Friday, December 31, 2010

Congratulations Frostbite Survivor!

Some people get frostbite on their toes or their fingers, valuable digits crucial in getting off most contemporary sexual partners. Compared to you those people are getting off incredibly, incredibly easy. That’s an amazing double entendre, and you’re about to see why. See, you have a unique fetish – a desire to fuck a woman buried completely inside of a snow drift until you reach simultaneous orgasm.

Somehow, impossibly (you’re a state senator) you’ll have managed to find a willing partner, a partner who is so GGG that she won’t bat an eyelash at risking her health so that you can get your rocks off inside her through a shell of snow during a blizzard (she’ll have severe daddy issues, which will make the whole thing awesome). As you thrust away you’ll be so occupied in your own motion, the powerful feeling of fulfillment as you finally get what you’ve wanted for so long, that you’ll lose track of your partner.

First you’ll lose track of her movements against you, muffled already by the snow. Eventually they’ll seem like part of your own motions, divine in their synchronicity. Then her cries will vanish from your mind, because, due to the aforementioned daddy issues, she’ll be really quiet in bed. It won’t be until you reach your moment of ecstasy and don’t hear her shriek opposition to the fact that you just came inside her that you’ll realize something is very very wrong.

You’ll reach inside of the snowman and pull out her body, bleached white by the cold and fastened firmly to your now frigid penis. Panicking, you’ll tumble back into a snowdrift with a young woman on top of you.

You’ll crawl, dragging the two of you slowly along the ground to your pants, where you’ll dial 9-1-1. An emergency response team will be there in seconds. They’ll leap out of their ambulance, assess the situation and pull you and the young woman whose name you’ll just now be realizing you never learned into the back of their truck with a series of knowing glances.

They’ll rush you to the hospital, and you’ll become unfastened from your now obviously dead partner in the process. But the feeling won’t return to your pinkies or almost all of the shaft of your penis.

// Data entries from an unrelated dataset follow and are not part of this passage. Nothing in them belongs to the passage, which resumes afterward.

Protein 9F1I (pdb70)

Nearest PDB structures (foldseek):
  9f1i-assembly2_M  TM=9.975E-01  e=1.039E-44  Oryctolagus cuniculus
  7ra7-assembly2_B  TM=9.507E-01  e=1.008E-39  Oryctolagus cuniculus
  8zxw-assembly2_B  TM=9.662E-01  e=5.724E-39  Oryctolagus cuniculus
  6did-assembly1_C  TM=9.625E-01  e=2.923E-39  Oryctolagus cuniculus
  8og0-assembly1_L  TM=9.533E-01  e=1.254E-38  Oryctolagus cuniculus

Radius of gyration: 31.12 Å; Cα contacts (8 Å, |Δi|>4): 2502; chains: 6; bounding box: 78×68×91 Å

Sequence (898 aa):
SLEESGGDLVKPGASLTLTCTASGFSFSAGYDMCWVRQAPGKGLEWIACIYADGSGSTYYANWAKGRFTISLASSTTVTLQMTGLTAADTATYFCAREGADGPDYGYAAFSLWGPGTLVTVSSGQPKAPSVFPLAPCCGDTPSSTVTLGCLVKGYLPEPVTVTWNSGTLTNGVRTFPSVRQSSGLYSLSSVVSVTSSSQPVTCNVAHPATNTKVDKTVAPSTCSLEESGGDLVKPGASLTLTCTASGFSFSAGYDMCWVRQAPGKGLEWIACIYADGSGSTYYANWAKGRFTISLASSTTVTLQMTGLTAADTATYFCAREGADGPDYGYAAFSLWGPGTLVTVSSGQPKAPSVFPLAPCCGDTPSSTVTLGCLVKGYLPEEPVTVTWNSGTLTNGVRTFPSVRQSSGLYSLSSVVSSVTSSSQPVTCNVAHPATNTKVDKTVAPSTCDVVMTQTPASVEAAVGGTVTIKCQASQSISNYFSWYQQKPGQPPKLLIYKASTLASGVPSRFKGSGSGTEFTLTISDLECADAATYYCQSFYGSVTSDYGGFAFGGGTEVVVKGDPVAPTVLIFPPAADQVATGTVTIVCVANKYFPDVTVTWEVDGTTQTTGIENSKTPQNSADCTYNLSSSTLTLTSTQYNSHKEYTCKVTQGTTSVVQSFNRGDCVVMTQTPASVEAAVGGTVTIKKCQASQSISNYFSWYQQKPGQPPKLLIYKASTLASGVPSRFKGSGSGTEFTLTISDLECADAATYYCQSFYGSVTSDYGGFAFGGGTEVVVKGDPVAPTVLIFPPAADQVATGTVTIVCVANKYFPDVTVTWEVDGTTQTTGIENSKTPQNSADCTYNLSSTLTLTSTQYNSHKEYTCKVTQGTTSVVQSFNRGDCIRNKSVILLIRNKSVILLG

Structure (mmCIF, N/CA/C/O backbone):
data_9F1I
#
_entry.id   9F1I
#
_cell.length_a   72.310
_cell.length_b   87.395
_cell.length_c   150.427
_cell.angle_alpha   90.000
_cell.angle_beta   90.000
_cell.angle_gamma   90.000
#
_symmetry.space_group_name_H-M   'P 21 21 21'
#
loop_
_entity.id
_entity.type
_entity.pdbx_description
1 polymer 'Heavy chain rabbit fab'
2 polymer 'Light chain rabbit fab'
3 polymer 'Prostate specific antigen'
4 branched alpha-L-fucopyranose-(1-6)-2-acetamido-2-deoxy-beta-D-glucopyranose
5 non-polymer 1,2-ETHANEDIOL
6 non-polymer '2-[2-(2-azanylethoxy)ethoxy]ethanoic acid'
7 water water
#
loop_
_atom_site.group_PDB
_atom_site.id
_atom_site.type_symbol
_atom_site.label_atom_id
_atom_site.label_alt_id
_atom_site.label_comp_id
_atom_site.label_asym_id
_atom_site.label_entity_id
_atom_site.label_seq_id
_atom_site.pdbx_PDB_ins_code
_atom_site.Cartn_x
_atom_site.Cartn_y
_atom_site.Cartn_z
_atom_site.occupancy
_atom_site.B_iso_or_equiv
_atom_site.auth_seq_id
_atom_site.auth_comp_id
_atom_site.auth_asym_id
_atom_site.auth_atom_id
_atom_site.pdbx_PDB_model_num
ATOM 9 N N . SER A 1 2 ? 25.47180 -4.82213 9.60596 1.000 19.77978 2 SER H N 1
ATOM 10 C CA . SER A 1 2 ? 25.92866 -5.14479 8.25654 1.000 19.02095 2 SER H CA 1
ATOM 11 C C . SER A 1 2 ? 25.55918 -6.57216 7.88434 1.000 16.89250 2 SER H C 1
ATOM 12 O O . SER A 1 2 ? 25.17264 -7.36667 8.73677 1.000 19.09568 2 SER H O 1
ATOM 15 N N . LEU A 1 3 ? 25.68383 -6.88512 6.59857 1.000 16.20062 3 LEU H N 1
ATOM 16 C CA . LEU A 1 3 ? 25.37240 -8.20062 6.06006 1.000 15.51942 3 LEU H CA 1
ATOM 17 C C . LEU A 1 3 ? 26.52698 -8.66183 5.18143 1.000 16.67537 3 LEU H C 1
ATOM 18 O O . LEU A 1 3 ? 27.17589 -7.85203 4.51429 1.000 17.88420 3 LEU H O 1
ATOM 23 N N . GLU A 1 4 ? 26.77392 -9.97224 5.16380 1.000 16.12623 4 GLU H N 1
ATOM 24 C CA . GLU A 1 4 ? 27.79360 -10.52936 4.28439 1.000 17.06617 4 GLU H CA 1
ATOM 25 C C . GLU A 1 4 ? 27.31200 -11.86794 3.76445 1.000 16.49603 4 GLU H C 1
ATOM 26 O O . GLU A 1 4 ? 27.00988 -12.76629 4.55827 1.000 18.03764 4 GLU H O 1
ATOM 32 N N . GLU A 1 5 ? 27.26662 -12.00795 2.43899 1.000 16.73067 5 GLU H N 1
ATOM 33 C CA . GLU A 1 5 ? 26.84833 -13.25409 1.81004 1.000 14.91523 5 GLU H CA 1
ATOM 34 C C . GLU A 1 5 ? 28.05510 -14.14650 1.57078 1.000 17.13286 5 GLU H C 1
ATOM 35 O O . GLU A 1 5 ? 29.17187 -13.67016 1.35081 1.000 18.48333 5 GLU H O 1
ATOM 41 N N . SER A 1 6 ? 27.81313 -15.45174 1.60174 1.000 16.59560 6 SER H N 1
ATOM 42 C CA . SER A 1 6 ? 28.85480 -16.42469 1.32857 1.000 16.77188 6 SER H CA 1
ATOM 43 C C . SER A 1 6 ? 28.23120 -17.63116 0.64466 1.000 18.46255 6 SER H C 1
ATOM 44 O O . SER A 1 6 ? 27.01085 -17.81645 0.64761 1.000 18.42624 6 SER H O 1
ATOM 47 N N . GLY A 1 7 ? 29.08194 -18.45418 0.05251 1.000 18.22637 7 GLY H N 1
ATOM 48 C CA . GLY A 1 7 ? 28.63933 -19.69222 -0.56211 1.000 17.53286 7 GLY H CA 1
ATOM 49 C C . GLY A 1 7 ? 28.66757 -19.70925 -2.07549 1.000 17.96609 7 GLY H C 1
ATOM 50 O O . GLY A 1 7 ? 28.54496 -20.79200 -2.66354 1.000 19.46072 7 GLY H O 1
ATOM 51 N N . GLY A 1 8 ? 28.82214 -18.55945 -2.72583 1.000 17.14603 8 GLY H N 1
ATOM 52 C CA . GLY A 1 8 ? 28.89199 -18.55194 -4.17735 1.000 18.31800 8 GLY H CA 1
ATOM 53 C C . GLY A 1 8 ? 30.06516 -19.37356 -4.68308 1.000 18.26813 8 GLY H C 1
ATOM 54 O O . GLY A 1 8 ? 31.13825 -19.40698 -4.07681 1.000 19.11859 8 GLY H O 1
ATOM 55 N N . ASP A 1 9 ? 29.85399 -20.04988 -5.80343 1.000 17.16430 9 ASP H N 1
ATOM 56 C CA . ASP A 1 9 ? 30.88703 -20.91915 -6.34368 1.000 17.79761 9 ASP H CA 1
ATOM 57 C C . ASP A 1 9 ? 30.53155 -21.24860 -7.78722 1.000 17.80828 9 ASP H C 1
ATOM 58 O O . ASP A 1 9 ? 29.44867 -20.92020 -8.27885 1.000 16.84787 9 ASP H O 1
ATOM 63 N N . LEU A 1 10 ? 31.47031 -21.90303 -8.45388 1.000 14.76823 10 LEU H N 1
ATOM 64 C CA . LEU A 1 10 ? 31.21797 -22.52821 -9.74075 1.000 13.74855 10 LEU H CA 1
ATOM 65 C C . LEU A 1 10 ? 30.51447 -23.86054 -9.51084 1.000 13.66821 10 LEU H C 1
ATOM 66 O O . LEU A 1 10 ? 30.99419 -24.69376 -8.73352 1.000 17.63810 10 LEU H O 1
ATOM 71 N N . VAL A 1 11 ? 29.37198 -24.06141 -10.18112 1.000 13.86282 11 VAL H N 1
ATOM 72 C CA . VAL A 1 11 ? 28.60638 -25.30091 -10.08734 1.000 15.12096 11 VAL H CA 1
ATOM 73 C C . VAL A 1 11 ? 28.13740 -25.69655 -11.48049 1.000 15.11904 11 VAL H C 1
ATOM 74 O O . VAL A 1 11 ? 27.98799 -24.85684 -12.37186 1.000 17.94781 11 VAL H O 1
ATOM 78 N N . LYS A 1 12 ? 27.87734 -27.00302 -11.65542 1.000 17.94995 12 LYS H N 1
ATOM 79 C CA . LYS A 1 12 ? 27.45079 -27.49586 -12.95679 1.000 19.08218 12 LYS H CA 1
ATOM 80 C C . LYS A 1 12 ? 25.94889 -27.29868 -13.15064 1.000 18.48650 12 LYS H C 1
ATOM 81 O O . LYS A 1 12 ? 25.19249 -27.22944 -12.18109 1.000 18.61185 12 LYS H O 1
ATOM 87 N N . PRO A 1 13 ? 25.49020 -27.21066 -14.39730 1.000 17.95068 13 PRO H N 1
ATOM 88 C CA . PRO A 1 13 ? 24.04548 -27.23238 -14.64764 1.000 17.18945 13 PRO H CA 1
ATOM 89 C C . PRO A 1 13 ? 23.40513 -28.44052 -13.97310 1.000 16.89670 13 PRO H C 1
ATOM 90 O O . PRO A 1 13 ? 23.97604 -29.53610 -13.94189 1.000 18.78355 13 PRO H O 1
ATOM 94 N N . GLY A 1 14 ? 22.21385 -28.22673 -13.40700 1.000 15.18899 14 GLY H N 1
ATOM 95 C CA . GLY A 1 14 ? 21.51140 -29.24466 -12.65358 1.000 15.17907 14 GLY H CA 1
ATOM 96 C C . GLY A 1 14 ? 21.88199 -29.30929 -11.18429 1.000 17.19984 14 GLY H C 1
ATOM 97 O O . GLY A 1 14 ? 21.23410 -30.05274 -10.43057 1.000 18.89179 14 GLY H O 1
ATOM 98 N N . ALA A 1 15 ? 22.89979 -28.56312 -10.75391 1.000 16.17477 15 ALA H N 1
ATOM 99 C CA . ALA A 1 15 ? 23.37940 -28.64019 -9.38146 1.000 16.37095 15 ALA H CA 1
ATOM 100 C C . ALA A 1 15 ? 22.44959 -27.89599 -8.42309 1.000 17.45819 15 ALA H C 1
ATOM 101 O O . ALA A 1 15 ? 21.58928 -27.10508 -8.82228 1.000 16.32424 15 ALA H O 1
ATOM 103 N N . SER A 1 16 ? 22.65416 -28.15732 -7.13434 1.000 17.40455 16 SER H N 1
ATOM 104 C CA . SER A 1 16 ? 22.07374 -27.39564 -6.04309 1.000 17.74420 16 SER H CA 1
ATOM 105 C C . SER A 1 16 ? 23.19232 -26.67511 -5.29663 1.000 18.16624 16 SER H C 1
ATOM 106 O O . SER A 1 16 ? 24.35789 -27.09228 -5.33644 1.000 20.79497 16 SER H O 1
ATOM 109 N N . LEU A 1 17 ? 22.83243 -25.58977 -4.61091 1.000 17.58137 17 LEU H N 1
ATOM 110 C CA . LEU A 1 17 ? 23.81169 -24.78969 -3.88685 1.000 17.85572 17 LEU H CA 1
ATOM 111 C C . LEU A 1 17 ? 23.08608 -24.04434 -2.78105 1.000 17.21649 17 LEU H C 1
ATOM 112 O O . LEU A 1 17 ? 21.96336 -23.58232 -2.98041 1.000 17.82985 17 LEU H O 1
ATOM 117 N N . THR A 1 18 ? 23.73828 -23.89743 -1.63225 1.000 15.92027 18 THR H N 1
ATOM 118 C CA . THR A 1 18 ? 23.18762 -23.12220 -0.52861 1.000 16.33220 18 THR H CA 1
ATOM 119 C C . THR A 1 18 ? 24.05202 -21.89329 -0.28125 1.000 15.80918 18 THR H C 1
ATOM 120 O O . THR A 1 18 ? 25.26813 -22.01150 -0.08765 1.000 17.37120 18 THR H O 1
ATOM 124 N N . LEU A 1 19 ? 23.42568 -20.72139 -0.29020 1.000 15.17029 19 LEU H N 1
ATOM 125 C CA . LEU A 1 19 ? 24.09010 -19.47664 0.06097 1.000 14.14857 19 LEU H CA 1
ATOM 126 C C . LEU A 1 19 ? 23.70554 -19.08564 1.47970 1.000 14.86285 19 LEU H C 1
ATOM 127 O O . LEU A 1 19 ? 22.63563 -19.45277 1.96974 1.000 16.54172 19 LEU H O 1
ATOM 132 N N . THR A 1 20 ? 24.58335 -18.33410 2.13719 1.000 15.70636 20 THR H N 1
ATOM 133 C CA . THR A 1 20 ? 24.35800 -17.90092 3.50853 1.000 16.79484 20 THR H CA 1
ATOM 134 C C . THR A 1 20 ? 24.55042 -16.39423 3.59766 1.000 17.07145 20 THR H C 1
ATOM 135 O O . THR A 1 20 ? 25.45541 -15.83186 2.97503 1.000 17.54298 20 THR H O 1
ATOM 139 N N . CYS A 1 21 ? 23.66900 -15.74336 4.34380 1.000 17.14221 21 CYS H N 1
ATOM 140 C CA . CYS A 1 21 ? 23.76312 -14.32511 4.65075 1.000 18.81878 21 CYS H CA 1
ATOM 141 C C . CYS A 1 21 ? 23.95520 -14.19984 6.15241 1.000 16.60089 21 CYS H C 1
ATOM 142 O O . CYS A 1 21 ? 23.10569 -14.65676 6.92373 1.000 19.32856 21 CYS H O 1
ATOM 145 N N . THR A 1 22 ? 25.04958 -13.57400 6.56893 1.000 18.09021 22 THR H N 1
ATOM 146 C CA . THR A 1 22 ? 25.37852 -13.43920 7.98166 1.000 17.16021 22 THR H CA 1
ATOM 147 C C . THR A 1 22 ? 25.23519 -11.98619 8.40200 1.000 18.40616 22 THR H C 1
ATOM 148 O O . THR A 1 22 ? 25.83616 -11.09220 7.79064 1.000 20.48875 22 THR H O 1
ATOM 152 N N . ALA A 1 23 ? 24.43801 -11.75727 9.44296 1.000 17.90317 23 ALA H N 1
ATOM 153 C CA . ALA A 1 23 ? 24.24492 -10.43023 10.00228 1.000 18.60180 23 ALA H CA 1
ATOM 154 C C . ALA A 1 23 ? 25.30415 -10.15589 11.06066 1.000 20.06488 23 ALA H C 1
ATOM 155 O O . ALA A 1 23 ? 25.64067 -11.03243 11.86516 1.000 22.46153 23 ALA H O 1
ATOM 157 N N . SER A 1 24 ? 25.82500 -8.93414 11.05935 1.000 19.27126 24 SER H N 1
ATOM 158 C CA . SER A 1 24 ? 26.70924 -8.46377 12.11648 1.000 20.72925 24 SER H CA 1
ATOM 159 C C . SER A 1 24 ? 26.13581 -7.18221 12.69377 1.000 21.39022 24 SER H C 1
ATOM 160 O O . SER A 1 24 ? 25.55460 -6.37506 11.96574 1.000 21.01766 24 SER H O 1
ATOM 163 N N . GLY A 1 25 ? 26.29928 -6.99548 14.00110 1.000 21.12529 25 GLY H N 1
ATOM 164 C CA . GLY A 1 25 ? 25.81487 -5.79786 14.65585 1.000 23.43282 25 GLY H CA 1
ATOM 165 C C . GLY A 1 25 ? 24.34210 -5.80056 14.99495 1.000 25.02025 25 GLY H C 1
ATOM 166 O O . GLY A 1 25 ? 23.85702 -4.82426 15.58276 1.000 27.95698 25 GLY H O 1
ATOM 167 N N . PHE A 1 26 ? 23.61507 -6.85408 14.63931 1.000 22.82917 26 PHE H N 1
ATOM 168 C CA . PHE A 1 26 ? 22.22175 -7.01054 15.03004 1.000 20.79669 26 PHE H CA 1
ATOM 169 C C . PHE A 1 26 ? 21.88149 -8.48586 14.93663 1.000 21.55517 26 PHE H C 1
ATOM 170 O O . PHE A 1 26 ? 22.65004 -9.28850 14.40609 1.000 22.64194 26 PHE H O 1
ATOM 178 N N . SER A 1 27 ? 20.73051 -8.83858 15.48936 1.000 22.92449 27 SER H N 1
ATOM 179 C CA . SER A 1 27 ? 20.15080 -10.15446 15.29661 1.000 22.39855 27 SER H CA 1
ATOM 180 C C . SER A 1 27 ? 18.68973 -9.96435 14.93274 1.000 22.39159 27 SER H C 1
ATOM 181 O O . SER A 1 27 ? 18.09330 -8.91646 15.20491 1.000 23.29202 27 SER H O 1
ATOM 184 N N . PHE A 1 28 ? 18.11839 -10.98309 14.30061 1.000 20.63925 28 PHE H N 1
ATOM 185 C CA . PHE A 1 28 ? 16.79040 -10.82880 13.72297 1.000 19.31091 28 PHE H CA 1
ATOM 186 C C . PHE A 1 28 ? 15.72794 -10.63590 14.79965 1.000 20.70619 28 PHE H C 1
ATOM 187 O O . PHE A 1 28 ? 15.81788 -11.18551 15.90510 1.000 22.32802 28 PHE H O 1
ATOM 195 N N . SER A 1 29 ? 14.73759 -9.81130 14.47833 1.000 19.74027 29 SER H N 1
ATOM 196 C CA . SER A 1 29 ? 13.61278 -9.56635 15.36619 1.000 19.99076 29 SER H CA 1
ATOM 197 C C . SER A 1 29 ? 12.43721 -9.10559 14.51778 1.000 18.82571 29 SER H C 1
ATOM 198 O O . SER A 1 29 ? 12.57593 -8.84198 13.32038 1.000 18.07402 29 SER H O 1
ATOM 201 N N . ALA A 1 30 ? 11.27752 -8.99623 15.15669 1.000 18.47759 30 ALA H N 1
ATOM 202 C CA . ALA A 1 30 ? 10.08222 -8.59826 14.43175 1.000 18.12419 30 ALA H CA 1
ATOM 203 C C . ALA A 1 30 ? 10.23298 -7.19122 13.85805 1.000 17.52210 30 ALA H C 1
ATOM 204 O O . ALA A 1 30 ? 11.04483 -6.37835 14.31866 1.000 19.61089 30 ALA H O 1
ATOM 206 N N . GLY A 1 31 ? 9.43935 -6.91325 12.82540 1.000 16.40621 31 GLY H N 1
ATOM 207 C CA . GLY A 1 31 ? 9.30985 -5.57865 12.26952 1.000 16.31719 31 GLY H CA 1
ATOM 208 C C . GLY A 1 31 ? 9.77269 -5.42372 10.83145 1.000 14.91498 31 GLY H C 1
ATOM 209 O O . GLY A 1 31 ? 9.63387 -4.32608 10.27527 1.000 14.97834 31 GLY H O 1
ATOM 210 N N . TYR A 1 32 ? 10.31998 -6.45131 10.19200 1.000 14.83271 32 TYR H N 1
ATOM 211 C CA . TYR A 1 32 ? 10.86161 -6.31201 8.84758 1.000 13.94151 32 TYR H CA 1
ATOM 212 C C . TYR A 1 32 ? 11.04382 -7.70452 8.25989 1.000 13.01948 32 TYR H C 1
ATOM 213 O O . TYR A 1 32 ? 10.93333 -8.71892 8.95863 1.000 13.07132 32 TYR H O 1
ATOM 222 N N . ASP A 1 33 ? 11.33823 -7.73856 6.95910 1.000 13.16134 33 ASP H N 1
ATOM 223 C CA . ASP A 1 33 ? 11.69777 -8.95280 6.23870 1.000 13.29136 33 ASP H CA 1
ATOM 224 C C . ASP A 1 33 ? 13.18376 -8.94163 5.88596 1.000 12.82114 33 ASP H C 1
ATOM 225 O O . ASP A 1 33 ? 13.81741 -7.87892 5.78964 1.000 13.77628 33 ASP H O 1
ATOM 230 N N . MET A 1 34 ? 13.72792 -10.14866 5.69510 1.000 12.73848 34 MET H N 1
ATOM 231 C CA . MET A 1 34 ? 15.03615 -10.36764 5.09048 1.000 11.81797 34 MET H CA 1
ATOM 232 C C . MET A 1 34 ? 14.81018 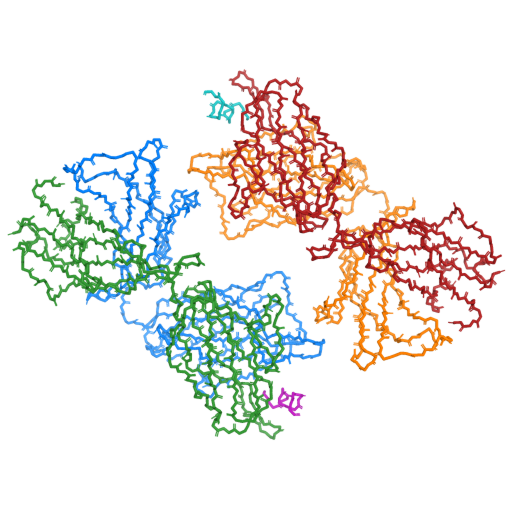-11.01401 3.73034 1.000 13.80588 34 MET H C 1
ATOM 233 O O . MET A 1 34 ? 13.96672 -11.91146 3.59602 1.000 14.80542 34 MET H O 1
ATOM 238 N N . CYS A 1 35 ? 15.56060 -10.57414 2.72069 1.000 13.74678 35 CYS H N 1
ATOM 239 C CA . CYS A 1 35 ? 15.24474 -10.96664 1.35359 1.000 14.86122 35 CYS H CA 1
ATOM 240 C C . CYS A 1 35 ? 16.51779 -11.22694 0.56685 1.000 13.60035 35 CYS H C 1
ATOM 241 O O . CYS A 1 35 ? 17.61402 -10.80181 0.94861 1.000 14.13682 35 CYS H O 1
ATOM 244 N N . TRP A 1 36 ? 16.36202 -11.94018 -0.54165 1.000 12.25528 36 TRP H N 1
ATOM 245 C CA . TRP A 1 36 ? 17.44442 -12.14591 -1.49407 1.000 11.99942 36 TRP H CA 1
ATOM 246 C C . TRP A 1 36 ? 17.05968 -11.53736 -2.83281 1.000 12.08726 36 TRP H C 1
ATOM 247 O O . TRP A 1 36 ? 15.90204 -11.64127 -3.26618 1.000 12.91037 36 TRP H O 1
ATOM 258 N N . VAL A 1 37 ? 18.04658 -10.90454 -3.47046 1.000 12.43998 37 VAL H N 1
ATOM 259 C CA . VAL A 1 37 ? 17.91554 -10.25631 -4.76980 1.000 11.84632 37 VAL H CA 1
ATOM 260 C C . VAL A 1 37 ? 19.13864 -10.65203 -5.58196 1.000 11.77390 37 VAL H C 1
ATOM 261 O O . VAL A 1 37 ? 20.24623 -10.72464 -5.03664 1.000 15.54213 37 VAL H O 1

It’ll make you a little worried, especially since this is election year and sexual deviants who don’t have pinkies don’t traditionally get re-elected to public office year after year.

Eventually you’ll start crashing, and they’ll remove the penis. You’ll learn that it had already died and if it stayed attached it would just become infected and eventually ruin the rest of your body. So while you’ll be discharged from the hospital by a smiling nurse with no idea that you just ruined your political career and lost the vast majority of your penis a few days later and life will still be pretty grim we just want to say Congratulations Frostbite Survivor!